▶ _DATASET RECORDS_:
* * * * * * * * *
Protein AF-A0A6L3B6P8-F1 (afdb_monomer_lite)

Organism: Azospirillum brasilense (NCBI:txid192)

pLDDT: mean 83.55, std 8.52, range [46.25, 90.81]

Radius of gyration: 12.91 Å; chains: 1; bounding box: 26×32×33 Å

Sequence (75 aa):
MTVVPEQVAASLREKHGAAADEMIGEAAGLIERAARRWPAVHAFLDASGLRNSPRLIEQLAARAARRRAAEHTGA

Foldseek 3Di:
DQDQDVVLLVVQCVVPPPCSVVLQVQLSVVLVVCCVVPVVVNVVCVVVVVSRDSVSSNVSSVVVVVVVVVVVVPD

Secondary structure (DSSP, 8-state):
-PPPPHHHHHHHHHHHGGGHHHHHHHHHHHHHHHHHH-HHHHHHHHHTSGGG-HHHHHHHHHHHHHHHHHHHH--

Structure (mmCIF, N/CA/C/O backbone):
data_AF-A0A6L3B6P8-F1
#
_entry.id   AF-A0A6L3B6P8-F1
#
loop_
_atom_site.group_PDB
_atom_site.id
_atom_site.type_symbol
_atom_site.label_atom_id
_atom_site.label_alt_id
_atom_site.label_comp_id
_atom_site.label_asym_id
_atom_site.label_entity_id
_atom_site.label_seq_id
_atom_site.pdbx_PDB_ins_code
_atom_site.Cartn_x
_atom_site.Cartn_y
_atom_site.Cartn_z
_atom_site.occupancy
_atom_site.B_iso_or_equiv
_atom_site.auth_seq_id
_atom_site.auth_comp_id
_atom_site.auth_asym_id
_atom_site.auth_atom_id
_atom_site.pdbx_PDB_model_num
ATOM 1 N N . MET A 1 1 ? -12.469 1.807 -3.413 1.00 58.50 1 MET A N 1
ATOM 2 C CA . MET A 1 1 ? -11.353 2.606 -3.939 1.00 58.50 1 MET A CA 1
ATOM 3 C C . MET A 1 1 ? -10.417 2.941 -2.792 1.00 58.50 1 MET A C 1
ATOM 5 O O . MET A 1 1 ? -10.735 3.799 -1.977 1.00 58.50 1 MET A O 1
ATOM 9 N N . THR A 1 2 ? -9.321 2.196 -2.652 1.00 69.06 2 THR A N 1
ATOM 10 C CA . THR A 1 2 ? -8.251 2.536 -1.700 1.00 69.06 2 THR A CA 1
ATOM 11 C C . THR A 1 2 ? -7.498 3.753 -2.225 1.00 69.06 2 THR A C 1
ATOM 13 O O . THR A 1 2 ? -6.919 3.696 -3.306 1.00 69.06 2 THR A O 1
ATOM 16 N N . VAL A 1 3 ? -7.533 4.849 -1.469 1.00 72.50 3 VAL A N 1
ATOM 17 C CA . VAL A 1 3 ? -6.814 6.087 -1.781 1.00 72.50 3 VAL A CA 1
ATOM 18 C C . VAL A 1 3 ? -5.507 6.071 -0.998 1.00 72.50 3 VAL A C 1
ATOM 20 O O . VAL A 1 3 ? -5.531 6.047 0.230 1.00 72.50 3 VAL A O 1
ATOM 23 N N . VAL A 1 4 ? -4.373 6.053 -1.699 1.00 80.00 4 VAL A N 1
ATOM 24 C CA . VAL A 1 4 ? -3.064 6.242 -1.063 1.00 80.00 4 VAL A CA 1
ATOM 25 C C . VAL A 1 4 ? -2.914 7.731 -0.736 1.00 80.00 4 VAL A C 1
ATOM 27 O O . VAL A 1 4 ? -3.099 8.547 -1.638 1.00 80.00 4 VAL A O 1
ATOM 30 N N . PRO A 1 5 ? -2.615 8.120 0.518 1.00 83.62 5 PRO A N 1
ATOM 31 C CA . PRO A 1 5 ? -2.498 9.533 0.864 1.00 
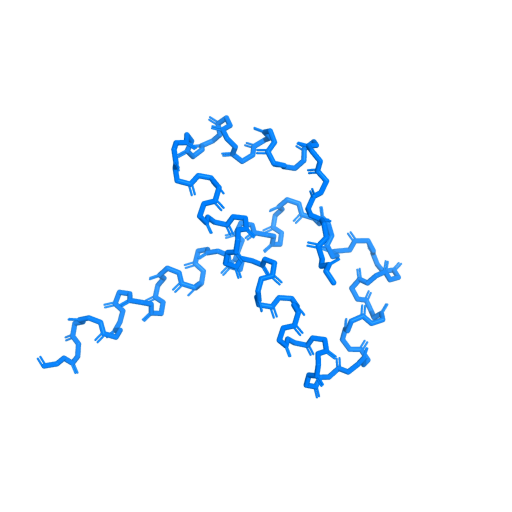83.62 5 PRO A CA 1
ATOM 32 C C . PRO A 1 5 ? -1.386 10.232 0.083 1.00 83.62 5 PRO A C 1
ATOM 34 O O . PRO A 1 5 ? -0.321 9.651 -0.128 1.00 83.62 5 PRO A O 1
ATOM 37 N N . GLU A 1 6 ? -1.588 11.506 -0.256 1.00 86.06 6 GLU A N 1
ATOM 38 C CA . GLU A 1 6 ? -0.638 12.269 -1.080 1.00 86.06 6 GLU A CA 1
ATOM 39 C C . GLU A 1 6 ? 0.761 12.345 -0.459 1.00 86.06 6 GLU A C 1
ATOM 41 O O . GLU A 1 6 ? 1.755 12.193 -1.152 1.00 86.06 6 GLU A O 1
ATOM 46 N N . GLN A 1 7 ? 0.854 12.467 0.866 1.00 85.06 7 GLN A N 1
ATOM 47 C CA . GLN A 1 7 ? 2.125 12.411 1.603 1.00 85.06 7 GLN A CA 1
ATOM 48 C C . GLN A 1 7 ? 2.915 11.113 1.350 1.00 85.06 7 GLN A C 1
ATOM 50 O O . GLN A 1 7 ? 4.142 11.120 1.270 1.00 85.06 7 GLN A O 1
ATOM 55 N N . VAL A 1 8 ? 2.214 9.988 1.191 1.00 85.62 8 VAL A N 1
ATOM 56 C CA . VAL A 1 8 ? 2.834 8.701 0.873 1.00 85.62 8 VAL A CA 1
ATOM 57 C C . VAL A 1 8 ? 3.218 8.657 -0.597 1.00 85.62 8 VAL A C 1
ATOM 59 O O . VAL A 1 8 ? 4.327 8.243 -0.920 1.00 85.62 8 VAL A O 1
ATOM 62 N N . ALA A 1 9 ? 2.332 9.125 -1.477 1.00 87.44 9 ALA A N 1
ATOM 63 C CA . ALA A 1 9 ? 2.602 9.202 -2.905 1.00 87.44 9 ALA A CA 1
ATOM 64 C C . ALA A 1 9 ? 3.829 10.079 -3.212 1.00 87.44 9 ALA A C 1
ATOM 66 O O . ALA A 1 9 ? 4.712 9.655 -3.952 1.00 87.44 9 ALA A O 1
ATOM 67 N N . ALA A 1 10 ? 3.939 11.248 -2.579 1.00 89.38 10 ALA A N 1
* * * * * * * * *
▶ _WHAT YOU ARE ASKED TO DO_: Write out each line of the data exactly; the images should be left out.

▶ _WRITTEN RESPONSE_:
Protein AF-A0A6L3B6P8-F1 (afdb_monomer_lite)

Organism: Azospirillum brasilense (NCBI:txid192)

pLDDT: mean 83.55, std 8.52, range [46.25, 90.81]

Radius of gyration: 12.91 Å; chains: 1; bounding box: 26×32×33 Å

Sequence (75 aa):
MTVVPEQVAASLREKHGAAADEMIGEAAGLIERAARRWPAVHAFLDASGLRNSPRLIEQLAARAARRRAAEHTGA

Foldseek 3Di:
DQDQDVVLLVVQCVVPPPCSVVLQVQLSVVLVVCCVVPVVVNVVCVVVVVSRDSVSSNVSSVVVVVVVVVVVVPD

Secondary structure (DSSP, 8-state):
-PPPPHHHHHHHHHHHGGGHHHHHHHHHHHHHHHHHH-HHHHHHHHHTSGGG-HHHHHHHHHHHHHHHHHHHH--

Structure (mmCIF, N/CA/C/O backbone):
data_AF-A0A6L3B6P8-F1
#
_entry.id   AF-A0A6L3B6P8-F1
#
loop_
_atom_site.group_PDB
_atom_site.id
_atom_site.type_symbol
_atom_site.label_atom_id
_atom_site.label_alt_id
_atom_site.label_comp_id
_atom_site.label_asym_id
_atom_site.label_entity_id
_atom_site.label_seq_id
_atom_site.pdbx_PDB_ins_code
_atom_site.Cartn_x
_atom_site.Cartn_y
_atom_site.Cartn_z
_atom_site.occupancy
_atom_site.B_iso_or_equiv
_atom_site.auth_seq_id
_atom_site.auth_comp_id
_atom_site.auth_asym_id
_atom_site.auth_atom_id
_atom_site.pdbx_PDB_model_num
ATOM 1 N N . MET A 1 1 ? -12.469 1.807 -3.413 1.00 58.50 1 MET A N 1
ATOM 2 C CA . MET A 1 1 ? -11.353 2.606 -3.939 1.00 58.50 1 MET A CA 1
ATOM 3 C C . MET A 1 1 ? -10.417 2.941 -2.792 1.00 58.50 1 MET A C 1
ATOM 5 O O . MET A 1 1 ? -10.735 3.799 -1.977 1.00 58.50 1 MET A O 1
ATOM 9 N N . THR A 1 2 ? -9.321 2.196 -2.652 1.00 69.06 2 THR A N 1
ATOM 10 C CA . THR A 1 2 ? -8.251 2.536 -1.700 1.00 69.06 2 THR A CA 1
ATOM 11 C C . THR A 1 2 ? -7.498 3.753 -2.225 1.00 69.06 2 THR A C 1
ATOM 13 O O . THR A 1 2 ? -6.919 3.696 -3.306 1.00 69.06 2 THR A O 1
ATOM 16 N N . VAL A 1 3 ? -7.533 4.849 -1.469 1.00 72.50 3 VAL A N 1
ATOM 17 C CA . VAL A 1 3 ? -6.814 6.087 -1.781 1.00 72.50 3 VAL A CA 1
ATOM 18 C C . VAL A 1 3 ? -5.507 6.071 -0.998 1.00 72.50 3 VAL A C 1
ATOM 20 O O . VAL A 1 3 ? -5.531 6.047 0.230 1.00 72.50 3 VAL A O 1
ATOM 23 N N . VAL A 1 4 ? -4.373 6.053 -1.699 1.00 80.00 4 VAL A N 1
ATOM 24 C CA . VAL A 1 4 ? -3.064 6.242 -1.063 1.00 80.00 4 VAL A CA 1
ATOM 25 C C . VAL A 1 4 ? -2.914 7.731 -0.736 1.00 80.00 4 VAL A C 1
ATOM 27 O O . VAL A 1 4 ? -3.099 8.547 -1.638 1.00 80.00 4 VAL A O 1
ATOM 30 N N . PRO A 1 5 ? -2.615 8.120 0.518 1.00 83.62 5 PRO A N 1
ATOM 31 C CA . PRO A 1 5 ? -2.498 9.533 0.864 1.00 
83.62 5 PRO A CA 1
ATOM 32 C C . PRO A 1 5 ? -1.386 10.232 0.083 1.00 83.62 5 PRO A C 1
ATOM 34 O O . PRO A 1 5 ? -0.321 9.651 -0.128 1.00 83.62 5 PRO A O 1
ATOM 37 N N . GLU A 1 6 ? -1.588 11.506 -0.256 1.00 86.06 6 GLU A N 1
ATOM 38 C CA . GLU A 1 6 ? -0.638 12.269 -1.080 1.00 86.06 6 GLU A CA 1
ATOM 39 C C . GLU A 1 6 ? 0.761 12.345 -0.459 1.00 86.06 6 GLU A C 1
ATOM 41 O O . GLU A 1 6 ? 1.755 12.193 -1.152 1.00 86.06 6 GLU A O 1
ATOM 46 N N . GLN A 1 7 ? 0.854 12.467 0.866 1.00 85.06 7 GLN A N 1
ATOM 47 C CA . GLN A 1 7 ? 2.125 12.411 1.603 1.00 85.06 7 GLN A CA 1
ATOM 48 C C . GLN A 1 7 ? 2.915 11.113 1.350 1.00 85.06 7 GLN A C 1
ATOM 50 O O . GLN A 1 7 ? 4.142 11.120 1.270 1.00 85.06 7 GLN A O 1
ATOM 55 N N . VAL A 1 8 ? 2.214 9.988 1.191 1.00 85.62 8 VAL A N 1
ATOM 56 C CA . VAL A 1 8 ? 2.834 8.701 0.873 1.00 85.62 8 VAL A CA 1
ATOM 57 C C . VAL A 1 8 ? 3.218 8.657 -0.597 1.00 85.62 8 VAL A C 1
ATOM 59 O O . VAL A 1 8 ? 4.327 8.243 -0.920 1.00 85.62 8 VAL A O 1
ATOM 62 N N . ALA A 1 9 ? 2.332 9.125 -1.477 1.00 87.44 9 ALA A N 1
ATOM 63 C CA . ALA A 1 9 ? 2.602 9.202 -2.905 1.00 87.44 9 ALA A CA 1
ATOM 64 C C . ALA A 1 9 ? 3.829 10.079 -3.212 1.00 87.44 9 ALA A C 1
ATOM 66 O O . ALA A 1 9 ? 4.712 9.655 -3.952 1.00 87.44 9 ALA A O 1
ATOM 67 N N . ALA A 1 10 ? 3.939 11.248 -2.579 1.00 89.38 10 ALA A N 1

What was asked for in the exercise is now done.